**DATASET EXCERPTS:**
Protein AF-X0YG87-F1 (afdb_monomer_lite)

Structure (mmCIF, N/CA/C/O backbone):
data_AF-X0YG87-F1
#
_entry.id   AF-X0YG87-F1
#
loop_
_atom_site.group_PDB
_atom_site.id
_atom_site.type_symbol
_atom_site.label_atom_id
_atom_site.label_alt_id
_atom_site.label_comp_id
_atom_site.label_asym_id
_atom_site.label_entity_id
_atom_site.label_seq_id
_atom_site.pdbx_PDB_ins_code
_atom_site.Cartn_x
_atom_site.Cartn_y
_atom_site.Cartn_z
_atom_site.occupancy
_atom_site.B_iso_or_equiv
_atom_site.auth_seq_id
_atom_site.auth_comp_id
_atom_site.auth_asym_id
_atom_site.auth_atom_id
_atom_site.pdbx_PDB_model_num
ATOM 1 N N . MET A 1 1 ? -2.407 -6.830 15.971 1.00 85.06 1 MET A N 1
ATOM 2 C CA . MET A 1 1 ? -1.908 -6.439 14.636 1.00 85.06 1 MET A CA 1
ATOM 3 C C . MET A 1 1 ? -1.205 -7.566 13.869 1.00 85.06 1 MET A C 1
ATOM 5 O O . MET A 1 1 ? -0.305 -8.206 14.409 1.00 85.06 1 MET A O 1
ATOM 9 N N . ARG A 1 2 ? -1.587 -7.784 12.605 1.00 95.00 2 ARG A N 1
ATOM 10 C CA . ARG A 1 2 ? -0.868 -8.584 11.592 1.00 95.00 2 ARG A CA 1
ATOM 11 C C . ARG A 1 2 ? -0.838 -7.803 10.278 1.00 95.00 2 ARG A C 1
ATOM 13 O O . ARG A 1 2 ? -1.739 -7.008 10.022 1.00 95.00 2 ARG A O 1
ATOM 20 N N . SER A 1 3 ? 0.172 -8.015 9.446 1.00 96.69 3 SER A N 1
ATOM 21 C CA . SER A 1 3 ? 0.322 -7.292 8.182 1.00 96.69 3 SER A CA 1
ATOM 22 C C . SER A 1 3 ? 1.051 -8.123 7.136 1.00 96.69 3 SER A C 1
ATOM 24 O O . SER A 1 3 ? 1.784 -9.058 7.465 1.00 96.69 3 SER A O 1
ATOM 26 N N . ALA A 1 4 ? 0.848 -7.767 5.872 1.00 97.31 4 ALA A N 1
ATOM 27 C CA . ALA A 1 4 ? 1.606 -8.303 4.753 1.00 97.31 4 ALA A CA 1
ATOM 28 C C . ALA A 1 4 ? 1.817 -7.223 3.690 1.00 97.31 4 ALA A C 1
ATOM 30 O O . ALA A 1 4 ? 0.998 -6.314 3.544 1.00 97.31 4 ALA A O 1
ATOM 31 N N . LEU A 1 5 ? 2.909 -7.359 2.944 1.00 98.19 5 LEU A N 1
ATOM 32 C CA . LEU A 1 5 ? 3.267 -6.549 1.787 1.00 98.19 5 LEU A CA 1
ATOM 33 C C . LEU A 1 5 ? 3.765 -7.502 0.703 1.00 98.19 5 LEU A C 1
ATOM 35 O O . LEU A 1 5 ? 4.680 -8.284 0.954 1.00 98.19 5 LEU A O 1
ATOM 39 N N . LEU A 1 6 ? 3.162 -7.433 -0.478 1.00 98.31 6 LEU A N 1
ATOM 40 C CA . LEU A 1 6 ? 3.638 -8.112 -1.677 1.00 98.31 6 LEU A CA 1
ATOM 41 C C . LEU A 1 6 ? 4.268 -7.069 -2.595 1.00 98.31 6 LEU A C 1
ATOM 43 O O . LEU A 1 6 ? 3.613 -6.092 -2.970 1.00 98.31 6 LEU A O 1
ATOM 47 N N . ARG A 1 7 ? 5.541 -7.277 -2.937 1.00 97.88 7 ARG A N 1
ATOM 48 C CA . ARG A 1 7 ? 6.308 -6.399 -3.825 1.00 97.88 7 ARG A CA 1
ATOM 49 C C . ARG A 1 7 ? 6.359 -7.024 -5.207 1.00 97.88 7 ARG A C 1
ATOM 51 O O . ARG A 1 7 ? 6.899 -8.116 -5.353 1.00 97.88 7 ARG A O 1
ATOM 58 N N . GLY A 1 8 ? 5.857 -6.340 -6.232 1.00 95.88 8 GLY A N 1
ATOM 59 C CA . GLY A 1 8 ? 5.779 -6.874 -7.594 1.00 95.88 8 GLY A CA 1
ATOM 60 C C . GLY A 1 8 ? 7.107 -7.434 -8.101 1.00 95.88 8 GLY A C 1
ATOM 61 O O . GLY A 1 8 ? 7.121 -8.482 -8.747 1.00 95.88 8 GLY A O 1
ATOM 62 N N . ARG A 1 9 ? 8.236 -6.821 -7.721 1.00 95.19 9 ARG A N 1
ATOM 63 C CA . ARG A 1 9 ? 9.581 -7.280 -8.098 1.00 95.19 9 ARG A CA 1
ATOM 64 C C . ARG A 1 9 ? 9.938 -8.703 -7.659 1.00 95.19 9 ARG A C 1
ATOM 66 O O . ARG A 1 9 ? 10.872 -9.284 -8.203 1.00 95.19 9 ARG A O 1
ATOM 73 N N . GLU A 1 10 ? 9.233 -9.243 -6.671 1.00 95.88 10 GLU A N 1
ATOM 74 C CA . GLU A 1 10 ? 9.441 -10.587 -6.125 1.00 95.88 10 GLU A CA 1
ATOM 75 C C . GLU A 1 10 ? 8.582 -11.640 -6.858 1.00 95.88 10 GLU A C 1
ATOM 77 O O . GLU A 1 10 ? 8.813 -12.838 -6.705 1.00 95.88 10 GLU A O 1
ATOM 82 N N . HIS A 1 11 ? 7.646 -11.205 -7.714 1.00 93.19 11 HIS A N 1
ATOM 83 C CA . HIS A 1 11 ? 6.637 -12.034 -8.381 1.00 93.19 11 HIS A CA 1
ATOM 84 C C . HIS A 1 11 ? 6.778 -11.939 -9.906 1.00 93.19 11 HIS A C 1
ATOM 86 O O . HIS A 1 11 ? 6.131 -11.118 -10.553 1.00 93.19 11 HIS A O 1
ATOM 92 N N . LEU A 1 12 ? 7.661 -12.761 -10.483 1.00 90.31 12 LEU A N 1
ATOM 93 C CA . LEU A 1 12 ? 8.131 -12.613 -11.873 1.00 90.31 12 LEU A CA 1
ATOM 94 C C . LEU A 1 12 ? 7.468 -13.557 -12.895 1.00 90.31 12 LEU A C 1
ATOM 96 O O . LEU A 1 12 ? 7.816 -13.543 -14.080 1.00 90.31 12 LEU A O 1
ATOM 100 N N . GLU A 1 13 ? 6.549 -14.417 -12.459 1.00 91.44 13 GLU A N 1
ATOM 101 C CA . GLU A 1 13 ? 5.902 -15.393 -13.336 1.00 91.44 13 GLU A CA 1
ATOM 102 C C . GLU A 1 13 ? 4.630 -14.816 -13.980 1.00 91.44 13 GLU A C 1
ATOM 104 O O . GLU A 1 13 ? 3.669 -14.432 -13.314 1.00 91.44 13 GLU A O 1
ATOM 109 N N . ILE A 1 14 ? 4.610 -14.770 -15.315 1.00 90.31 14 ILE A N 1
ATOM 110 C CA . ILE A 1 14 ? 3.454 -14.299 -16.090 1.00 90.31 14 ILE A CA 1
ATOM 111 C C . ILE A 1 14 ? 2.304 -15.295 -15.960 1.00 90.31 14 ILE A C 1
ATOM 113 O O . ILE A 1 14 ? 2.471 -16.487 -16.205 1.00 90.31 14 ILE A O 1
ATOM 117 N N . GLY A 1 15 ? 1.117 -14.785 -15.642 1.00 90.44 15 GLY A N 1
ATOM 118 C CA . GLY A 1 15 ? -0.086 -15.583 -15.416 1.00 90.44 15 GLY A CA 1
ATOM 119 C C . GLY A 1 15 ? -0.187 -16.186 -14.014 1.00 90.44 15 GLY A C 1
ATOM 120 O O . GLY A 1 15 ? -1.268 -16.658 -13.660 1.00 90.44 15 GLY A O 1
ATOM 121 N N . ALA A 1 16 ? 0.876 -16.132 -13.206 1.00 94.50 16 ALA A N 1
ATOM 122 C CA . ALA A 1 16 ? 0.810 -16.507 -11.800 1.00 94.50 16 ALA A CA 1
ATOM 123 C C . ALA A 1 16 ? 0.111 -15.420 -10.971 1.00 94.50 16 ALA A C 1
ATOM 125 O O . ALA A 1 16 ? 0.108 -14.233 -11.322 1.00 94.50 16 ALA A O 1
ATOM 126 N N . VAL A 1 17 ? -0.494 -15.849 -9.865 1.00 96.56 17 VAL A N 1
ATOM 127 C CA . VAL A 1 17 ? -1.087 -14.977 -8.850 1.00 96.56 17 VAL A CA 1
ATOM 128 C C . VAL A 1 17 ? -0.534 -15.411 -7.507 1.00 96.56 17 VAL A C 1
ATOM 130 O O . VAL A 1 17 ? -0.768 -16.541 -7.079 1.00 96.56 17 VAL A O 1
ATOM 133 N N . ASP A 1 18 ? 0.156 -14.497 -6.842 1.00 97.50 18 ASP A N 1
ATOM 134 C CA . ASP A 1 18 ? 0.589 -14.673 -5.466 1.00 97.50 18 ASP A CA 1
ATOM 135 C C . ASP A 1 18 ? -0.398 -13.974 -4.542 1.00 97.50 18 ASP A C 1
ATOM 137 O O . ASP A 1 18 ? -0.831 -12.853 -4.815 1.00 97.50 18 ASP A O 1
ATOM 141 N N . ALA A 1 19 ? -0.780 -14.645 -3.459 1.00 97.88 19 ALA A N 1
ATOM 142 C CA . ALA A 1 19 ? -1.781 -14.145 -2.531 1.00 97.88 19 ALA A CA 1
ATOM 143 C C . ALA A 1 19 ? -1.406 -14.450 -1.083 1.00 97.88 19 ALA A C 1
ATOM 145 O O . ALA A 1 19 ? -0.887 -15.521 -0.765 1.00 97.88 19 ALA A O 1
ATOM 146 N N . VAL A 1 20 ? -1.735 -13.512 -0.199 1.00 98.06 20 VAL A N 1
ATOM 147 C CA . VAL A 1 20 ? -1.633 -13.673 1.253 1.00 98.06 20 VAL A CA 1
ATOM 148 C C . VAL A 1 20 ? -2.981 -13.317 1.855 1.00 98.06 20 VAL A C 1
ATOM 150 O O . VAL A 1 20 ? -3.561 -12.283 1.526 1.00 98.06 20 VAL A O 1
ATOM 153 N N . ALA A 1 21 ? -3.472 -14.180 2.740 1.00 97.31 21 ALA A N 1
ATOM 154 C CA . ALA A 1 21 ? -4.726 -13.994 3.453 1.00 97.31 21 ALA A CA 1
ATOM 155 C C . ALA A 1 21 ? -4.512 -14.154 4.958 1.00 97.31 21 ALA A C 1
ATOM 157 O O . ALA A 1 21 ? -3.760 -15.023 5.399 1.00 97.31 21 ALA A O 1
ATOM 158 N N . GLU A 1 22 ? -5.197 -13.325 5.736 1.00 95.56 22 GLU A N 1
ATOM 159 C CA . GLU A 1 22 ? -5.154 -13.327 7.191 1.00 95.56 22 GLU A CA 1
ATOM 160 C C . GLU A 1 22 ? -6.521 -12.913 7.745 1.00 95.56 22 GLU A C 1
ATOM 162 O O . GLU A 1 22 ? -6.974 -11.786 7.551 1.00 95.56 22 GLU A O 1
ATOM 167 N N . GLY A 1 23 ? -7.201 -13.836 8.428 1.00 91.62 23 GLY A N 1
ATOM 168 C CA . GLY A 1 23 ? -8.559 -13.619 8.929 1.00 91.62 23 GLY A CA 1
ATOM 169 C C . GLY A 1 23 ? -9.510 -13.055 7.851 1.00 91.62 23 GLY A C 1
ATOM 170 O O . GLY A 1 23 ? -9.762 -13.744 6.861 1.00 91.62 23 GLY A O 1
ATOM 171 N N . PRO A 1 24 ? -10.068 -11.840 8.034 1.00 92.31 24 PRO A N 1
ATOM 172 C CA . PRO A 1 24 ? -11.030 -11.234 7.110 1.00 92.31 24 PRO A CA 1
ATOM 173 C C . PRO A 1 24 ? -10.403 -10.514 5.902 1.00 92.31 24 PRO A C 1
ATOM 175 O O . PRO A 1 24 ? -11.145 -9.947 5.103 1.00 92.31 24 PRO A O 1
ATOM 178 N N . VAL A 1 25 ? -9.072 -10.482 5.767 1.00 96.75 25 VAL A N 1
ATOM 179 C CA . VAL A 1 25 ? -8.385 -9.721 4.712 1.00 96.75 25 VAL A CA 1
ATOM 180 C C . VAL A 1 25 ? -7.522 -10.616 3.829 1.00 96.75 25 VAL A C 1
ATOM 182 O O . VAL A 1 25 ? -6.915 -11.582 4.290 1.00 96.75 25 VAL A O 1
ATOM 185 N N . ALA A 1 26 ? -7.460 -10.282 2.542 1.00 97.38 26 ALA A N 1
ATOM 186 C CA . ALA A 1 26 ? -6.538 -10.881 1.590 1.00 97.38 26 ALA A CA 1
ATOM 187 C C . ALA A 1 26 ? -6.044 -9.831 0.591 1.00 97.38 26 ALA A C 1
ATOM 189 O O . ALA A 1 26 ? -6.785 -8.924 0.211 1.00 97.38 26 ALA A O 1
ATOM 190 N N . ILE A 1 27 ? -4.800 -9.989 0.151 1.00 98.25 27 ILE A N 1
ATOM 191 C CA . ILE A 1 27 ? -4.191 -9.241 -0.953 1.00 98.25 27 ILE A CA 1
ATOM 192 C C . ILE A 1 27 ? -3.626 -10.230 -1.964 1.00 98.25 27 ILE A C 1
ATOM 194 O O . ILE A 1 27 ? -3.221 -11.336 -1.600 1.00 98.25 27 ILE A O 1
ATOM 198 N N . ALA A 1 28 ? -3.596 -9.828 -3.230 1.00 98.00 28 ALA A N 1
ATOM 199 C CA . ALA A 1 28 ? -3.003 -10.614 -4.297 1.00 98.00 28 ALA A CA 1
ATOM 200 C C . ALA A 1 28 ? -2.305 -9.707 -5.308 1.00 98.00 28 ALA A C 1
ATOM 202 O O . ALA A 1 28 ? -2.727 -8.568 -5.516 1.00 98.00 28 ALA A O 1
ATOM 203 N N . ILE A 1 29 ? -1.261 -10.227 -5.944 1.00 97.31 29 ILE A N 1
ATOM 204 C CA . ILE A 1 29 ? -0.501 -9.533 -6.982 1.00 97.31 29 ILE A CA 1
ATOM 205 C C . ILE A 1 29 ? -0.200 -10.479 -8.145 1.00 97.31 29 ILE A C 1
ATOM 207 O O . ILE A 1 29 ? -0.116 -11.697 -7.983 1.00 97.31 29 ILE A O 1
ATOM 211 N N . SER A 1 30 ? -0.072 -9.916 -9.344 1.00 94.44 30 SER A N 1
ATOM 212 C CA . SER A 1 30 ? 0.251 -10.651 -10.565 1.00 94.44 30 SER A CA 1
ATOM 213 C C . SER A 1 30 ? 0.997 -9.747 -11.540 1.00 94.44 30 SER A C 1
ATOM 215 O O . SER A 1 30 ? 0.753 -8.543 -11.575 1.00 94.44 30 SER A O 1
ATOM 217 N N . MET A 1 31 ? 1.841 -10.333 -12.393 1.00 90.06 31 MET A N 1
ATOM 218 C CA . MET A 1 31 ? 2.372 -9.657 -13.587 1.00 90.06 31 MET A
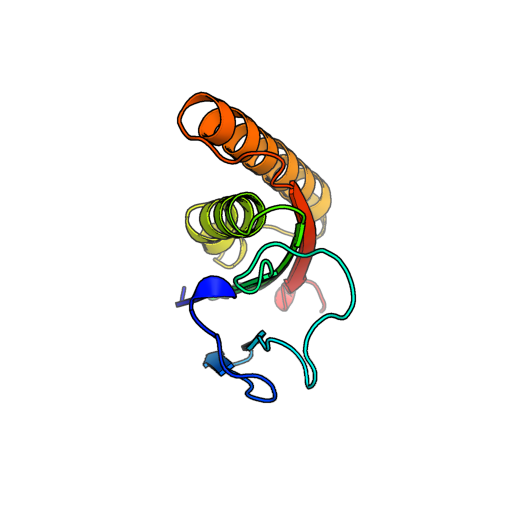 CA 1
ATOM 219 C C . MET A 1 31 ? 1.332 -9.489 -14.707 1.00 90.06 31 MET A C 1
ATOM 221 O O . MET A 1 31 ? 1.622 -8.893 -15.746 1.00 90.06 31 MET A O 1
ATOM 225 N N . GLY A 1 32 ? 0.134 -10.052 -14.531 1.00 89.06 32 GLY A N 1
ATOM 226 C CA . GLY A 1 32 ? -0.871 -10.177 -15.578 1.00 89.06 32 GLY A CA 1
ATOM 227 C C . GLY A 1 32 ? -0.632 -11.394 -16.475 1.00 89.06 32 GLY A C 1
ATOM 228 O O . GLY A 1 32 ? 0.347 -12.126 -16.343 1.00 89.06 32 GLY A O 1
ATOM 229 N N . GLY A 1 33 ? -1.563 -11.635 -17.401 1.00 89.06 33 GLY A N 1
ATOM 230 C CA . GLY A 1 33 ? -1.559 -12.826 -18.263 1.00 89.06 33 GLY A CA 1
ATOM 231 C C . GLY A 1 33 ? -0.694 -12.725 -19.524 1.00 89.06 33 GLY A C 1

**WHAT TO DO:** Please return the lines above that run from the line containing "ATOM 221 O O" to the line containing "ATOM 230 C CA", inclusive, exactly and with no other lines.

**EXERCISE RESULT:**
ATOM 221 O O . MET A 1 31 ? 1.622 -8.893 -15.746 1.00 90.06 31 MET A O 1
ATOM 225 N N . GLY A 1 32 ? 0.134 -10.052 -14.531 1.00 89.06 32 GLY A N 1
ATOM 226 C CA . GLY A 1 32 ? -0.871 -10.177 -15.578 1.00 89.06 32 GLY A CA 1
ATOM 227 C C . GLY A 1 32 ? -0.632 -11.394 -16.475 1.00 89.06 32 GLY A C 1
ATOM 228 O O . GLY A 1 32 ? 0.347 -12.126 -16.343 1.00 89.06 32 GLY A O 1
ATOM 229 N N . GLY A 1 33 ? -1.563 -11.635 -17.401 1.00 89.06 33 GLY A N 1
ATOM 230 C CA . GLY A 1 33 ? -1.559 -12.826 -18.263 1.00 89.06 33 GLY A CA 1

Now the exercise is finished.